VARIANTS CALLING OPTIMIZATION: PARAMETER SWEEP OF THE GATK BEST PRACTICES PIPELINE
1,2Azza Ahmed, 3Gloria Rendon, 3,4Liudmila Sergeevna Mainzer, 4Victor Jongeneel, 1Faisal M. Fadlelmola
1Centre for Bioinformatics and Systems Biology, Faculty of Science, University of Khartoum, Sudan
2Department of Electrical and Electronic Engineering, Faculty of Engineering, University of Khartoum, Sudan
3Institute for Genomic Biology, University of Illinois Urbana-Champaign, USA
4National Center for Supercomputing Applications, University of Illinois Urbana-Champaign, USA
The advent of massively parallel sequencing technologies (Next Generation Sequencing, NGS) had modified the landscape of human genetics. Whole Exome Sequencing (WES) is the NGS branch that focuses on the exonic regions of the eukaryotic genomes. Exomes are of interest as they are helping us understand high-penetrance allelic variation and its relationship to phenotype.
Variant calling is a study of genomic sequences differences, between some samples of interest and the reference genome; with the purpose of aiding understanding disease (or phenotype mechanism) and ultimately designing optimal treatment targets (i.e. personalized medicine).
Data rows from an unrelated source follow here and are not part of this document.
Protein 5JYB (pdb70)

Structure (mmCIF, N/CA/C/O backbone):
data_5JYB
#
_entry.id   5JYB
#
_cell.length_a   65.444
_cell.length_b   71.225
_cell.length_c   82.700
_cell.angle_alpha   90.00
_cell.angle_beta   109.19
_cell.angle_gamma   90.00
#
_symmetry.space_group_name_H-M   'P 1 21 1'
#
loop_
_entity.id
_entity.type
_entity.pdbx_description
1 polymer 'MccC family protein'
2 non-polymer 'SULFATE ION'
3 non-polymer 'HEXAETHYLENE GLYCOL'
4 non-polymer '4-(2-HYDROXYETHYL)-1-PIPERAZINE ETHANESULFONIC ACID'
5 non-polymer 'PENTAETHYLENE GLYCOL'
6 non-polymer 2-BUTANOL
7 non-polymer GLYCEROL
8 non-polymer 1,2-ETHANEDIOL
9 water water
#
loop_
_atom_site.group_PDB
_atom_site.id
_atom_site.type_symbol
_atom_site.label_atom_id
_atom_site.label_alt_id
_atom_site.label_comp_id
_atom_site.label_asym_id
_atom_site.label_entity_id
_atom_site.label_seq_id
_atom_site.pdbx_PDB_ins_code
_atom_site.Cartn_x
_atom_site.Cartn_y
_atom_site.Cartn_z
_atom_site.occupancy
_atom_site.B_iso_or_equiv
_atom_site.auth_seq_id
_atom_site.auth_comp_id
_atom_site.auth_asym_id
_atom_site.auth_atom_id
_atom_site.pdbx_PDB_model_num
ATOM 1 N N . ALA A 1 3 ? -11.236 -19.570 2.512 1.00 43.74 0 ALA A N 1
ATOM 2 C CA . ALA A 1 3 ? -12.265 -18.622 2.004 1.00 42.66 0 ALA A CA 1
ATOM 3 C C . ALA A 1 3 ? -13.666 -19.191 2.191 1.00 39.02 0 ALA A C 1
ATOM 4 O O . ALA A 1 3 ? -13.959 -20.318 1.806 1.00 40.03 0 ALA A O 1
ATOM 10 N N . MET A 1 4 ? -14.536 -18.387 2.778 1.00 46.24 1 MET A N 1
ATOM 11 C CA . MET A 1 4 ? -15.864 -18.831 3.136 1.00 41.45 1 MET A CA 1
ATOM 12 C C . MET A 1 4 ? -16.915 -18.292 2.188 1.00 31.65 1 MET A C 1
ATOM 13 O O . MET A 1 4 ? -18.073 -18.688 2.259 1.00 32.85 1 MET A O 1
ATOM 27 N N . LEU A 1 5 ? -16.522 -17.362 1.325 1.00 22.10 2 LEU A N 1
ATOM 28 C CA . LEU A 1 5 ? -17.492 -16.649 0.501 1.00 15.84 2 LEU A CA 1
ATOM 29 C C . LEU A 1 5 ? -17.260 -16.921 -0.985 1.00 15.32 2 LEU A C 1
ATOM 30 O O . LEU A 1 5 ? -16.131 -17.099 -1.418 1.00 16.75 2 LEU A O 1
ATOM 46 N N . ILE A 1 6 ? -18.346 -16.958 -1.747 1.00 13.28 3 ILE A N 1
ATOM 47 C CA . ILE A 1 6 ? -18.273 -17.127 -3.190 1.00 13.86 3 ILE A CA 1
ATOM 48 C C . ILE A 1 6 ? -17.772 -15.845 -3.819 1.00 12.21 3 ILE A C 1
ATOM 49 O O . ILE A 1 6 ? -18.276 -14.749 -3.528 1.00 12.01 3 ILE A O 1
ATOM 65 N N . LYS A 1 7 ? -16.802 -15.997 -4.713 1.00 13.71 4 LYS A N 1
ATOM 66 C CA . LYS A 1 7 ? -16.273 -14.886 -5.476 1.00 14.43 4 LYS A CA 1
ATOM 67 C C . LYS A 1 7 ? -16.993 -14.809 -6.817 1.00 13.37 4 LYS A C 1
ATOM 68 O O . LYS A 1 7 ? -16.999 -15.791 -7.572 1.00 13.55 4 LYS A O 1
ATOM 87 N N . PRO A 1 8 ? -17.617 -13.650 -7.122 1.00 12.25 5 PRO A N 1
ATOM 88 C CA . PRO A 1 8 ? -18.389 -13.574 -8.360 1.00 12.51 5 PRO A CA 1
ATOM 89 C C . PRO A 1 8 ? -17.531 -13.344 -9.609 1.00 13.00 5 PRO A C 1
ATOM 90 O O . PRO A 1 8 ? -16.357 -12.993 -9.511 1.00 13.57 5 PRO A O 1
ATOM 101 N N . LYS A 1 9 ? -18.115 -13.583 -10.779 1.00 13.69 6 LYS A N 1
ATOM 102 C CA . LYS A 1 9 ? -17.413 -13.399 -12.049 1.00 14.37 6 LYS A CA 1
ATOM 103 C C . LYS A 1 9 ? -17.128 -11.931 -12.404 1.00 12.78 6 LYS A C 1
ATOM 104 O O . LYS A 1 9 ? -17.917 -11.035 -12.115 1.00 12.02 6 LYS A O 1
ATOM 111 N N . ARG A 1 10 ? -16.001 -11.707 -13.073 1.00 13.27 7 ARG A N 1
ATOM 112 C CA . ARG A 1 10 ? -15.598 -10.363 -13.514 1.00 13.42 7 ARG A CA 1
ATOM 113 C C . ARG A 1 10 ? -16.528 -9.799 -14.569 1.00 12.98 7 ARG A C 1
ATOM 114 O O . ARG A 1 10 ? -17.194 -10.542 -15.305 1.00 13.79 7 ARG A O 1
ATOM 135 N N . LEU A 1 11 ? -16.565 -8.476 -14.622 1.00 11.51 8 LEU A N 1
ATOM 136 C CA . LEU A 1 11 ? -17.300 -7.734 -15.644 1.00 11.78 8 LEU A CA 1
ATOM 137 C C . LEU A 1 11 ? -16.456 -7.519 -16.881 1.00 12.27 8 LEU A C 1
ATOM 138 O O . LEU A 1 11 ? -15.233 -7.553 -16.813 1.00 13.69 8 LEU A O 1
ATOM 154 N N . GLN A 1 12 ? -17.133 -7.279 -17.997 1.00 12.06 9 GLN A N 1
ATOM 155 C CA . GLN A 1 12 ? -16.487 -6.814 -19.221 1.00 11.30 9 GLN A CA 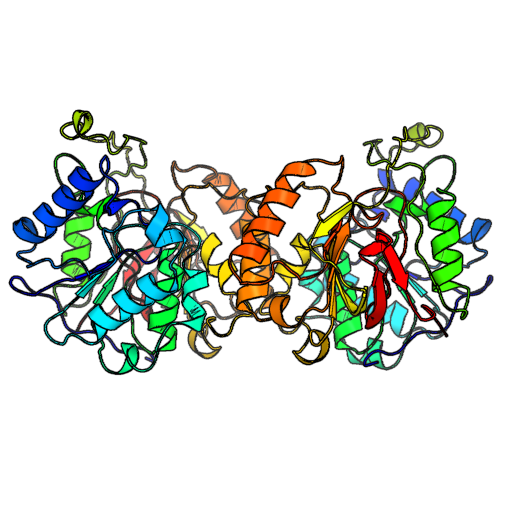1
ATOM 156 C C . GLN A 1 12 ? -17.471 -5.839 -19.866 1.00 11.71 9 GLN A C 1
ATOM 157 O O . GLN A 1 12 ? -18.672 -5.908 -19.595 1.00 12.18 9 GLN A O 1
ATOM 171 N N . PRO A 1 13 ? -16.987 -4.960 -20.766 1.00 11.43 10 PRO A N 1
ATOM 172 C CA . PRO A 1 13 ? -17.938 -4.131 -21.517 1.00 11.43 10 PRO A CA 1
ATOM 173 C C . PRO A 1 13 ? -19.007 -4.960 -22.202 1.00 11.46 10 PRO A C 1
ATOM 174 O O . PRO A 1 13 ? -18.734 -6.033 -22.739 1.00 12.57 10 PRO A O 1
ATOM 185 N N . GLY A 1 14 ? -20.237 -4.460 -22.174 1.00 11.20 11 GLY A N 1
ATOM 186 C CA . GLY A 1 14 ? -21.361 -5.185 -22.743 1.00 12.97 11 GLY A CA 1
ATOM 187 C C . GLY A 1 14 ? -22.199 -5.850 -21.676 1.00 14.27 11 GLY A C 1
ATOM 188 O O . GLY A 1 14 ? -23.366 -6.166 -21.910 1.00 14.64 11 GLY A O 1
ATOM 192 N N . ASP A 1 15 ? -21.623 -6.060 -20.494 1.00 14.77 12 ASP A N 1
ATOM 193 C CA . ASP A 1 15 ? -22.367 -6.725 -19.430 1.00 13.32 12 ASP A CA 1
ATOM 194 C C . ASP A 1 15 ? -23.429 -5.764 -18.925 1.00 12.97 12 ASP A C 1
ATOM 195 O O . ASP A 1 15 ? -23.254 -4.533 -18.941 1.00 12.61 12 ASP A O 1
ATOM 204 N N . ILE A 1 16 ? -24.538 -6.333 -18.475 1.00 13.32 13 ILE A N 1
ATOM 205 C CA . ILE A 1 16 ? -25.599 -5.558 -17.855 1.00 14.54 13 ILE A CA 1
ATOM 206 C C . ILE A 1 16 ? -25.415 -5.387 -16.353 1.00 14.32 13 ILE A C 1
ATOM 207 O O . ILE A 1 16 ? -25.149 -6.368 -15.636 1.00 14.10 13 ILE A O 1
ATOM 223 N N . VAL A 1 17 ? -25.520 -4.129 -15.900 1.00 14.63 14 VAL A N 1
ATOM 224 C CA A VAL A 1 17 ? -25.494 -3.768 -14.484 0.57 14.92 14 VAL A CA 1
ATOM 225 C CA B VAL A 1 17 ? -25.495 -3.784 -14.485 0.43 14.99 14 VAL A CA 1
ATOM 226 C C . VAL A 1 17 ? -26.864 -3.246 -14.074 1.00 13.66 14 VAL A C 1
ATOM 227 O O . VAL A 1 17 ? -27.475 -2.445 -14.795 1.00 13.06 14 VAL A O 1
ATOM 250 N N . ALA A 1 18 ? -27.363 -3.715 -12.935 1.00 11.75 15 ALA A N 1
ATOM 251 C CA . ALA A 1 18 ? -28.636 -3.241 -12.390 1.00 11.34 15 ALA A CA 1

Typically, this involves many wet lab assays and procedures for preparing the biological samples and intensive computational processing via many tools and software. Errors can creep into the analysis from any of these aspects.
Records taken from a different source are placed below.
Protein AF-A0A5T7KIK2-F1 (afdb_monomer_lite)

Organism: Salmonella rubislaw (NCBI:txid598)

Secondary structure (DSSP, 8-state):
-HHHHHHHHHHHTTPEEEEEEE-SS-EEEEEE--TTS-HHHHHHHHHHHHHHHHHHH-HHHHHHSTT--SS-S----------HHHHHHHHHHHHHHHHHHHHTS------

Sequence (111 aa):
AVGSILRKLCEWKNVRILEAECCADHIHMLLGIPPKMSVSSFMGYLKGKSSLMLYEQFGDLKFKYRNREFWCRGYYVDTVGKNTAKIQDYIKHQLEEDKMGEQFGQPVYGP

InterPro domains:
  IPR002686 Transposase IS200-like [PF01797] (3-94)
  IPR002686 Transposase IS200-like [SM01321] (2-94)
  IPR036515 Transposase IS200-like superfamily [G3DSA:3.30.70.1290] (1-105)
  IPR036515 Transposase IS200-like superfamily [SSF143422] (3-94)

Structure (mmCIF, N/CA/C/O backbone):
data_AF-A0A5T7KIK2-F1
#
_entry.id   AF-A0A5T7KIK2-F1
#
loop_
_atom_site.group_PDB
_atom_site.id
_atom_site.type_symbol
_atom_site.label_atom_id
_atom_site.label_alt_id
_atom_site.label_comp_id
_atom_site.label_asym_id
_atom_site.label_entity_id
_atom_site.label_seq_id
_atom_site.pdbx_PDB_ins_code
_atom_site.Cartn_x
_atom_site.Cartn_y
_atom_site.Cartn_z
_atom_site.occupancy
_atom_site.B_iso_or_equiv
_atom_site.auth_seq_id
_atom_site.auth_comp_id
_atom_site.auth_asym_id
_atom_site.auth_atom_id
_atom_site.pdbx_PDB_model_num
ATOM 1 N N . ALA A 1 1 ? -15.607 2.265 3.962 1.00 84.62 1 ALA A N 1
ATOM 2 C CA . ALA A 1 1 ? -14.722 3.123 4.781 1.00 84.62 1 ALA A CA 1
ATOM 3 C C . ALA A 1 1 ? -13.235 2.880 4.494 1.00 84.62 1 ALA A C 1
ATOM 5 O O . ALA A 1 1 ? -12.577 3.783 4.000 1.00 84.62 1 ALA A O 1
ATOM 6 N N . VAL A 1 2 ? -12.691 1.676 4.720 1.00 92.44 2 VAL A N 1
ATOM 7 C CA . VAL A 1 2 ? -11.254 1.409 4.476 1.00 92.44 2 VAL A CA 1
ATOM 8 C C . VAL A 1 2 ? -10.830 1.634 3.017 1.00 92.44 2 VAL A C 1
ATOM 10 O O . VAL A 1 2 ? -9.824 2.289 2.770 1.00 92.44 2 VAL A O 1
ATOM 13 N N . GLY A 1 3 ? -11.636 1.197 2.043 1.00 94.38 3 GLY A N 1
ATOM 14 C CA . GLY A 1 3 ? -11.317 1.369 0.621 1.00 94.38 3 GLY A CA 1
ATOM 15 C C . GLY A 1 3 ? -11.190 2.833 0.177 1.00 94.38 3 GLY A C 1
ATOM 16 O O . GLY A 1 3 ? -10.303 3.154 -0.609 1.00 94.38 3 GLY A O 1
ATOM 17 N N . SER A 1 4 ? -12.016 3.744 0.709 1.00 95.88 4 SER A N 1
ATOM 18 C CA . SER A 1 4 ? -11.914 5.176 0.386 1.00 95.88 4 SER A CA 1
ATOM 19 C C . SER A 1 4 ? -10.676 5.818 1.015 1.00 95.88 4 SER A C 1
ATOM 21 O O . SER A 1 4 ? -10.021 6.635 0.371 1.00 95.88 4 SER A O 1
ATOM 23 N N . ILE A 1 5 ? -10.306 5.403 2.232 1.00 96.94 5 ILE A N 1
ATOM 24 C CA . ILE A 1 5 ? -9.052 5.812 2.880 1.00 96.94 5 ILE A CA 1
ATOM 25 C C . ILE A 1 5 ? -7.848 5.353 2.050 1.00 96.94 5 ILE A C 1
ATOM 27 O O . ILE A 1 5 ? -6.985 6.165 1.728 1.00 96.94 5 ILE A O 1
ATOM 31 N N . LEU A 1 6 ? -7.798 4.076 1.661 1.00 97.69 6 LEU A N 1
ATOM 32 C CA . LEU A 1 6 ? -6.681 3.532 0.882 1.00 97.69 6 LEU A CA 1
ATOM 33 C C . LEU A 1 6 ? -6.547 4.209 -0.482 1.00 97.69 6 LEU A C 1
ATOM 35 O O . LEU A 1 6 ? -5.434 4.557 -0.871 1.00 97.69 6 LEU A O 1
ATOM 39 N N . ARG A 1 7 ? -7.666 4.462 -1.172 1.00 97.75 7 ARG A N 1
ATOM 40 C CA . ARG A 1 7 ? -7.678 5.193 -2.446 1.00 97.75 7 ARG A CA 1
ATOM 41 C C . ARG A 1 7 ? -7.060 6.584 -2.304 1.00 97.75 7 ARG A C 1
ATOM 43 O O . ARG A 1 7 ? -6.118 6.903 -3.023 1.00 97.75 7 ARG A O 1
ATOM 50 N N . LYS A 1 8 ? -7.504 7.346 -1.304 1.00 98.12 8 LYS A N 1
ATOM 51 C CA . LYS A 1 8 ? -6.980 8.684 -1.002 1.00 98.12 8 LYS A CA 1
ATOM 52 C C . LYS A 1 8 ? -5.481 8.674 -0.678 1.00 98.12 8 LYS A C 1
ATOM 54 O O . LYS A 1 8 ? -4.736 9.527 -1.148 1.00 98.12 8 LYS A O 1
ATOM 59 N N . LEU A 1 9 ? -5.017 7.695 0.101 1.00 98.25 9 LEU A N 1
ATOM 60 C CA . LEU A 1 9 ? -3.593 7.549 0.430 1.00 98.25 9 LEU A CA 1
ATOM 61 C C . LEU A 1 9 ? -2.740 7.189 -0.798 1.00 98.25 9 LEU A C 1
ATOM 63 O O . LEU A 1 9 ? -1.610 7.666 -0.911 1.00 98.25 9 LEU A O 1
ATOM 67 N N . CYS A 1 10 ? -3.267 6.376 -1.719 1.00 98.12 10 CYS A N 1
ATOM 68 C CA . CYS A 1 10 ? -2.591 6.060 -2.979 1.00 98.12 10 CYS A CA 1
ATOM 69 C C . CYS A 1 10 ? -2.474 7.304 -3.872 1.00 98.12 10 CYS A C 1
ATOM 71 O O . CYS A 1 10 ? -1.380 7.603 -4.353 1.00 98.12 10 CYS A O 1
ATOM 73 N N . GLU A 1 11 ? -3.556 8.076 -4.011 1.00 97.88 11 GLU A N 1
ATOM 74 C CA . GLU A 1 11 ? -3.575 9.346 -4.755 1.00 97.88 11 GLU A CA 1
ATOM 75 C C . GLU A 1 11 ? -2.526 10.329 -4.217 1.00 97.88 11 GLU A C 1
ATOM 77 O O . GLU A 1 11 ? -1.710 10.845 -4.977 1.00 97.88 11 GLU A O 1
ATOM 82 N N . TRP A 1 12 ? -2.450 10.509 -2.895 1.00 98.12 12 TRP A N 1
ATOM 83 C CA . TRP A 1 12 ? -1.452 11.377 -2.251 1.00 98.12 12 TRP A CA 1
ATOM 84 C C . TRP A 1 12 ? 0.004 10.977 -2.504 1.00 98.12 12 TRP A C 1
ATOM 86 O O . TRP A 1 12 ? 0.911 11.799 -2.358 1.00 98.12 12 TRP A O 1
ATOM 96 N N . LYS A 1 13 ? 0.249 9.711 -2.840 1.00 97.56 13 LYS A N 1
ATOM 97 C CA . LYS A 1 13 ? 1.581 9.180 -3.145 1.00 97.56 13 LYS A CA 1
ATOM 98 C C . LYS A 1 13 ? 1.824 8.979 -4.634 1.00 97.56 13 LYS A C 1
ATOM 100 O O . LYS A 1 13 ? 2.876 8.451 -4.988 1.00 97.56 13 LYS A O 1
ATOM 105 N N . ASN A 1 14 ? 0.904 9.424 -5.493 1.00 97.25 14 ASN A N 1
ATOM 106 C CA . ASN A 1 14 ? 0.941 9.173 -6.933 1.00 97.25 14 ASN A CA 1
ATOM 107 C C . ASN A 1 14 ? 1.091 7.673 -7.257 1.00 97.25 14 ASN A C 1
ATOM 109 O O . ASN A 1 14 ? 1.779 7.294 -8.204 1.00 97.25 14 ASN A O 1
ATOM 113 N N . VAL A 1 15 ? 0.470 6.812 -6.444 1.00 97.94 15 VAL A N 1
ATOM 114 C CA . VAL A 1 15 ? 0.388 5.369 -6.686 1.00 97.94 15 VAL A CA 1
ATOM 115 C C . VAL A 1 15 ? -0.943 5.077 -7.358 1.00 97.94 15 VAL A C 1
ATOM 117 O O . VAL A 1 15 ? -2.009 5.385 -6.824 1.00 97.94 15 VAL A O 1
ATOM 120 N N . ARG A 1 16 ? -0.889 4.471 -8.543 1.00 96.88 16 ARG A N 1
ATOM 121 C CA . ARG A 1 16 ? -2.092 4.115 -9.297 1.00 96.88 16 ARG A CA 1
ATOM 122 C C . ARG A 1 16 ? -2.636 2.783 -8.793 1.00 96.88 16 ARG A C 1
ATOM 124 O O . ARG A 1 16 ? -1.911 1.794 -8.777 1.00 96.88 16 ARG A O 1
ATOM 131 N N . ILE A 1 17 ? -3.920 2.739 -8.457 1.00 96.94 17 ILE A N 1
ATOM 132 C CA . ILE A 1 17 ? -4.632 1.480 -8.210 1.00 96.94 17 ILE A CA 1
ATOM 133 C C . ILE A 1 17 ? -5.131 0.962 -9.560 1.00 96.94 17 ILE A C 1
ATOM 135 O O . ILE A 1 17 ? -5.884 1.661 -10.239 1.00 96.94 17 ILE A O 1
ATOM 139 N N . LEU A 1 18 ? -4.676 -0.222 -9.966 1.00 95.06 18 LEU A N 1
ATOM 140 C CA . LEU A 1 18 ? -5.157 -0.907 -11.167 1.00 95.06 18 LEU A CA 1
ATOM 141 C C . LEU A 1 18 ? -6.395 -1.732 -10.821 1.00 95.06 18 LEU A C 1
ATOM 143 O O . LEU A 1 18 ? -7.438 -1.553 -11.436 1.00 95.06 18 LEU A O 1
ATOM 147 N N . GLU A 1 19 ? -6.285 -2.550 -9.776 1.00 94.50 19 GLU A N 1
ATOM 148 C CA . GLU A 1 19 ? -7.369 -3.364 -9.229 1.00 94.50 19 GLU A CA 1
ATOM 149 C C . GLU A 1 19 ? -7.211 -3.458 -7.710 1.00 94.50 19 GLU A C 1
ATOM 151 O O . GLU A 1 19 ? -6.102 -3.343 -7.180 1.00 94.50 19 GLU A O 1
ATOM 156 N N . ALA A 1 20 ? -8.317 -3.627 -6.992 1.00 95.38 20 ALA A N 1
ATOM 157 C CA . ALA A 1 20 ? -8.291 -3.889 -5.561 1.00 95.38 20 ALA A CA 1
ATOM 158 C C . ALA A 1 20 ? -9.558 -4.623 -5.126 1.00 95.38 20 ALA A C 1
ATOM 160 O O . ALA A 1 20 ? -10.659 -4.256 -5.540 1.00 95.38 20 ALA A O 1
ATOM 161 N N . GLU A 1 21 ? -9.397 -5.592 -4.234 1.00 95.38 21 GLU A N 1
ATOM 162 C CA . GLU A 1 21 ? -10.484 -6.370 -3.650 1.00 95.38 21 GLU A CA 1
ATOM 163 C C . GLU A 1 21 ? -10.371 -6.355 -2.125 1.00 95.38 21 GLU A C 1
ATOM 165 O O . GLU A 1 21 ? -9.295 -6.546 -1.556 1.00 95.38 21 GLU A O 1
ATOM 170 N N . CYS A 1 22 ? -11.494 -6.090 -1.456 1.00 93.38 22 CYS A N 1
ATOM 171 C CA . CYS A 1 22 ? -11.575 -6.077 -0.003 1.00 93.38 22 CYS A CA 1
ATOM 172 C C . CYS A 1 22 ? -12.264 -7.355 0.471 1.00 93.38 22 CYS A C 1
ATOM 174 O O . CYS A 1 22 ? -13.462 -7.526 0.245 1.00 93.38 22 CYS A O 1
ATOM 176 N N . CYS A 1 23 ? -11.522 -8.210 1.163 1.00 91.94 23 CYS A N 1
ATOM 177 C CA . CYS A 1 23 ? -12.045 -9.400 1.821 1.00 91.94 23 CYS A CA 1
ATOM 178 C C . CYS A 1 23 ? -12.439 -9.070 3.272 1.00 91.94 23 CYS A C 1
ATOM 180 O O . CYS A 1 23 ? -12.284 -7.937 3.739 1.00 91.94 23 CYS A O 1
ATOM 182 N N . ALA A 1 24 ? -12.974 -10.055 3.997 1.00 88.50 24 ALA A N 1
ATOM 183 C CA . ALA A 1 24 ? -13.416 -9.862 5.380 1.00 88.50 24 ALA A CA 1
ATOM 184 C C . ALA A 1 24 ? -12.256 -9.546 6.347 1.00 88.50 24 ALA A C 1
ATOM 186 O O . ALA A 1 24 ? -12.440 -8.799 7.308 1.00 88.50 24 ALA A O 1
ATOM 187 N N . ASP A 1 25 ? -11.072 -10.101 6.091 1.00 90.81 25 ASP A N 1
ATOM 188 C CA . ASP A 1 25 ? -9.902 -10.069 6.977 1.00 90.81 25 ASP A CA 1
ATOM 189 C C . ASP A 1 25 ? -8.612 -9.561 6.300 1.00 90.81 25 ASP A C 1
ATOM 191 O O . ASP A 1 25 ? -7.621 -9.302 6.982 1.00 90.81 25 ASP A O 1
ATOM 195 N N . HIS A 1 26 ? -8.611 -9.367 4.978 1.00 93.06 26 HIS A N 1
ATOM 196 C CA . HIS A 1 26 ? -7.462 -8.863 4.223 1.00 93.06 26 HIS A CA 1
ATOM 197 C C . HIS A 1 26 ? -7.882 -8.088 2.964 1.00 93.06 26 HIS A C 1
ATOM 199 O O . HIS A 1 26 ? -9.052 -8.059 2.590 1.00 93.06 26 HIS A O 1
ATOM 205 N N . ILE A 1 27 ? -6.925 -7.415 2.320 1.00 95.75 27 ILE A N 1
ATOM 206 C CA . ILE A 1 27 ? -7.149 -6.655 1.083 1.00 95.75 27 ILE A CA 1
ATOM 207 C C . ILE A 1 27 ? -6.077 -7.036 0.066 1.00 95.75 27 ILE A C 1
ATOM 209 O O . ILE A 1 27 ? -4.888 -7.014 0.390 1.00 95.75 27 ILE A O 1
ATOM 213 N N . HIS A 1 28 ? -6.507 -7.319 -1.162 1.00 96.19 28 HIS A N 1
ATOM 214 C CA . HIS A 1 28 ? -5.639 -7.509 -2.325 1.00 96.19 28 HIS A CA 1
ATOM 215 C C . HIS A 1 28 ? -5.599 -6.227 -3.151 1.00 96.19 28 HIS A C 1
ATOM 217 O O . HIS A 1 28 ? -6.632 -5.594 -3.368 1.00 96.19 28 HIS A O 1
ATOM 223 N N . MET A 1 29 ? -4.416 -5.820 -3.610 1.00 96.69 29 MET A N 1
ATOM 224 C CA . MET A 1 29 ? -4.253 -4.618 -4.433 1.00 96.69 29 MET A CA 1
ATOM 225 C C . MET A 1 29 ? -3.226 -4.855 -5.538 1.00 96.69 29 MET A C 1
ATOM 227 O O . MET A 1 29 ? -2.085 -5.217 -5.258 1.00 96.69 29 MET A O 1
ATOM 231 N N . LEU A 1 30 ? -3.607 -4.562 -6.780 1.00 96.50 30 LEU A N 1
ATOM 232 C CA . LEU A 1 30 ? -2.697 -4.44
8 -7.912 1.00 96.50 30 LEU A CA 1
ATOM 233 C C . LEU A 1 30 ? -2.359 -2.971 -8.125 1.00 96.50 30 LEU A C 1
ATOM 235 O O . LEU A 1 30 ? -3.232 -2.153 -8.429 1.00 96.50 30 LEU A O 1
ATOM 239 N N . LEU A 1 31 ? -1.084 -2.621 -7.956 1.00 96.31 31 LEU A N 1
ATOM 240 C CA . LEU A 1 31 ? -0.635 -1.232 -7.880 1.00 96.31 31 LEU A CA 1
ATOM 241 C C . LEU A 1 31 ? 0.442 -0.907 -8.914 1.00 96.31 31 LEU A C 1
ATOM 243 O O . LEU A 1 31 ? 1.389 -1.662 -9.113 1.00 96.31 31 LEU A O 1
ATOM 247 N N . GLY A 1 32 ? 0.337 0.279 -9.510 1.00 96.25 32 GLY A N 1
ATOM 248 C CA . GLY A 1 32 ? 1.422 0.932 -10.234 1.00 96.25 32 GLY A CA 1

When carried out in large cohorts, errors are exacerbated, and the variants observed at the level of the individual are lost in joint genotyping. Besides experimental wet lab errors, the called variants are subject to biases due to the choice of software, configuration of the analysis pipeline, and individual parameters of each tool used. Also intended as the pilot phase of a collaboration with Mayo Clinic in Florida, USA, this talk provides insights into the effect of the parameter configurations in a variant calling pipeline following GATK best practices from a mathematical point of view, along with experimental results, with the objective of identifying optimization targets in such a set up. Computational challenges relating to running the pipeline in this context are also highlighted.